“I think it is imperative that we look at the Keystone pipeline as what I think it is, as a distraction to the important work we have to do on climate change,” she said. "And unfortunately, from my perspective, one that interferes with our ability to move forward with all the other issues."
“Therefore I oppose it,” she said. “I don’t think it's in the best interest to combat climate change.”
As President Obama’s secretary of State from 2009 to 2013, Clinton oversaw the Obama administration’s consideration of TransCanada Corp.’s application to build the pipeline from Alberta, Canada’s oil sands to Texas’s Gulf Coast.
Saturday marked seven years since the firm first submitted its application to build Keystone, and Obama has refused to decide on the permit, even when Congress gave him a deadline.
Since declaring her candidacy for president earlier this year, Clinton had refused to state a position on the project, saying that her previous involvement with the issue while at Foggy Bottom means she should not wade into it.
She also noted that she had told the White House just weeks ago that she could not remain silent much longer.
So when she was asked about Keystone on Tuesday, Clinton said "I had put people on adequate notice that I would respond when asked, and I said that I did oppose it."
Clinton's announcement could help her on the left with environmental groups, and some immediately cheered her announcement.
“We are thrilled that Secretary Clinton has continued to build on her longtime environmental leadership by publicly opposing the dirty and dangerous Keystone XL tar sands pipeline,” said Tiernan Sittenfeld, senior vice president of government affairs a the League of Conservation Voters Action Fund.
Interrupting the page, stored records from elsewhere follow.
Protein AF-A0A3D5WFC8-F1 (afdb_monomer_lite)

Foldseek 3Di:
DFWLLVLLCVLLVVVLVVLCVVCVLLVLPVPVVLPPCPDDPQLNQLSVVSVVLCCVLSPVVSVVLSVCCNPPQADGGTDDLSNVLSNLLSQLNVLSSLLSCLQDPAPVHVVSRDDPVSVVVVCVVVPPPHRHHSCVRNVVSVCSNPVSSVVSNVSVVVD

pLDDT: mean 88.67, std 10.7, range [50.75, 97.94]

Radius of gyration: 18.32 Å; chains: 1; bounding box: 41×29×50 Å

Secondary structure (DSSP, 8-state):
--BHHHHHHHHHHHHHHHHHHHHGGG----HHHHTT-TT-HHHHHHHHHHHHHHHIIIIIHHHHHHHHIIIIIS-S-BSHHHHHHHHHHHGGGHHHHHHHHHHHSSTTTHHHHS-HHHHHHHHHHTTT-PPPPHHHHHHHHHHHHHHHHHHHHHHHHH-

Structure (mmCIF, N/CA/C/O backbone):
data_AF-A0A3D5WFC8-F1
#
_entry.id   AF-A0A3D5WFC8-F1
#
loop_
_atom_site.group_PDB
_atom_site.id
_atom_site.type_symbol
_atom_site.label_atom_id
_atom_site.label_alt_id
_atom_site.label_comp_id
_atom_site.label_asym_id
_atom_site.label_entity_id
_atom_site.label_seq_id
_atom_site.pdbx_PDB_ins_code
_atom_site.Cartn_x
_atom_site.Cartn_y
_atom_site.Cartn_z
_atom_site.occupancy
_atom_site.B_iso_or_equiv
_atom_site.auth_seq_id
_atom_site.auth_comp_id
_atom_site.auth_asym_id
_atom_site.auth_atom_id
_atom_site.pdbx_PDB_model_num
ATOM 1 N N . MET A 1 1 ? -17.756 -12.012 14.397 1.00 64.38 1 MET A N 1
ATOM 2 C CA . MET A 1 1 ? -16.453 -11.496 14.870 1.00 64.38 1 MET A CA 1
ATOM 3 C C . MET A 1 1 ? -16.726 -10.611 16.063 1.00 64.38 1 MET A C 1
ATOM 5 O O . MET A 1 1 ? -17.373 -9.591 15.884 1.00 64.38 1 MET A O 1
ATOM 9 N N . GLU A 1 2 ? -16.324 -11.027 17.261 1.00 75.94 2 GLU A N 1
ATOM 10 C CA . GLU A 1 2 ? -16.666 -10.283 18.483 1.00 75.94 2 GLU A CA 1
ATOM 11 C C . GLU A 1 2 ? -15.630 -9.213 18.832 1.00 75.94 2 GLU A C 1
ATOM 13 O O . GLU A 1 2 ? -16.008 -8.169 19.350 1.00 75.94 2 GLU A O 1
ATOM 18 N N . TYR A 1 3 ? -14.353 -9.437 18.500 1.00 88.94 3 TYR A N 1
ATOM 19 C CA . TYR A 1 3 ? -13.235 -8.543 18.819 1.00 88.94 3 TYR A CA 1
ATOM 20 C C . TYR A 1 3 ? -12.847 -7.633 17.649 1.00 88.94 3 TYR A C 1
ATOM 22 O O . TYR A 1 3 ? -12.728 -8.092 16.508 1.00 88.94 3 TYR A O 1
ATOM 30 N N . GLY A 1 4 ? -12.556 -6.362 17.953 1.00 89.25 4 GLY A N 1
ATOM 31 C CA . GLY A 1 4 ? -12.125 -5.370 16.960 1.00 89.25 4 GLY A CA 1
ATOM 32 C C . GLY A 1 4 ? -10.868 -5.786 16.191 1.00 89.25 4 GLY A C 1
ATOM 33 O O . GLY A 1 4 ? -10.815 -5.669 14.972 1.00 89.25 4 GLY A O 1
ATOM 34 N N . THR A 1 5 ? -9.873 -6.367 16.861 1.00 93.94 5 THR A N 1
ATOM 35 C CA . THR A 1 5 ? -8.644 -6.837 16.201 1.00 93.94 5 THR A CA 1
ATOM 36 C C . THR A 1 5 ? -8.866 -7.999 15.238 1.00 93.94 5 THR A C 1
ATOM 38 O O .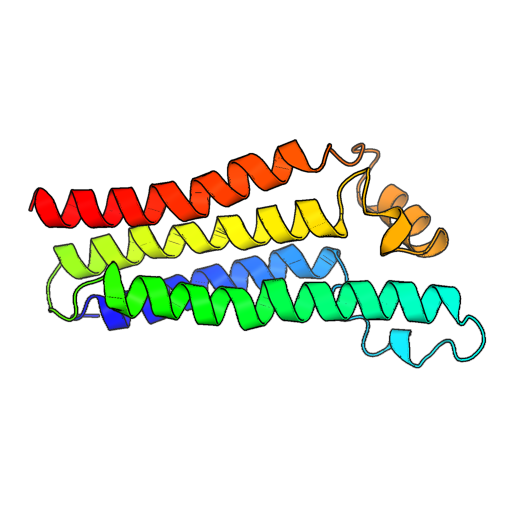 THR A 1 5 ? -8.253 -8.029 14.173 1.00 93.94 5 THR A O 1
ATOM 41 N N . SER A 1 6 ? -9.757 -8.940 15.561 1.00 95.44 6 SER A N 1
ATOM 42 C CA . SER A 1 6 ? -10.132 -10.015 14.634 1.00 95.44 6 SER A CA 1
ATOM 43 C C . SER A 1 6 ? -10.862 -9.458 13.412 1.00 95.44 6 SER A C 1
ATOM 45 O O . SER A 1 6 ? -10.582 -9.873 12.290 1.00 95.44 6 SER A O 1
ATOM 47 N N . ALA A 1 7 ? -11.748 -8.477 13.621 1.00 96.69 7 ALA A N 1
ATOM 48 C CA . ALA A 1 7 ? -12.407 -7.764 12.531 1.00 96.69 7 ALA A CA 1
ATOM 49 C C . ALA A 1 7 ? -11.410 -6.998 11.654 1.00 96.69 7 ALA A C 1
ATOM 51 O O . ALA A 1 7 ? -11.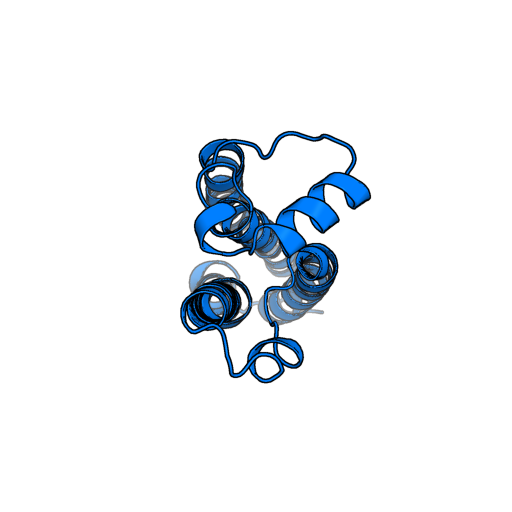531 -7.032 10.432 1.00 96.69 7 ALA A O 1
ATOM 52 N N . LEU A 1 8 ? -10.389 -6.378 12.253 1.00 97.75 8 LEU A N 1
ATOM 53 C CA . LEU A 1 8 ? -9.337 -5.684 11.513 1.00 97.75 8 LEU A CA 1
ATOM 54 C C . LEU A 1 8 ? -8.612 -6.654 10.586 1.00 97.75 8 LEU A C 1
ATOM 56 O O . LEU A 1 8 ? -8.508 -6.371 9.400 1.00 97.75 8 LEU A O 1
ATOM 60 N N . LEU A 1 9 ? -8.156 -7.802 11.099 1.00 97.31 9 LEU A N 1
ATOM 61 C CA . LEU A 1 9 ? -7.469 -8.810 10.285 1.00 97.31 9 LEU A CA 1
ATOM 62 C C . LEU A 1 9 ? -8.339 -9.287 9.115 1.00 97.31 9 LEU A C 1
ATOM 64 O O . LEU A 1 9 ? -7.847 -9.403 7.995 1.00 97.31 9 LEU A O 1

“This is exactly the kind of leadership we need in order to leave a healthy planet for our children and grandchildren.”
Oil interests, Republicans and even some Democrats see the pipeline as an essential step toward increasing the share of energy that the United States gets from friendly allies, while creating thousands of construction jobs.
But environmentalists say it would spur more development of Canada’s oil sands, which are far more polluting than traditional varieties of crude oil.
After extensive analysis, the State Department said last year that Keystone would not significantly impact the environment or climate. Environmentalists have balked at that conclusion and said that the low oil prices of the last year mean the pipeline will make oil sands development easier.
Congress earlier this year approved legislation to build the pipeline, but it was vetoed by Obama.
“As someone who says he is committed to action on climate, it is long past time for President Obama to reject Keystone XL," Zarlin added.
The White House had no immediate comment on the announcement.
Sanders lauded Clinton's announcement, though he noted the time it took her to reach the decision.
“As a senator who has vigorously opposed the Keystone pipeline from the beginning, I am glad that Secretary Clinton finally has made a decision and I welcome her opposition to the pipeline," he said. "Clearly it would be absurd to encourage the extraction and transportation of some of the dirtiest fossil fuel on the planet.”
Former Maryland Gov. Martin O'Malley, who remains far behind both Clinton and Sanders in the polls, was more critical, and suggested Clinton was failing to lead on the issue.
"On issue after issue — marriage equality, drivers licenses for undocumented immigrants, children fleeing violence in Central America, the Syrian refugee crisis, and now the Keystone Pipeline, Secretary Clinton has followed — not forged — public opinion. Leadership is about stating where you stand on critical issues, regardless of how they poll or focus group," he said.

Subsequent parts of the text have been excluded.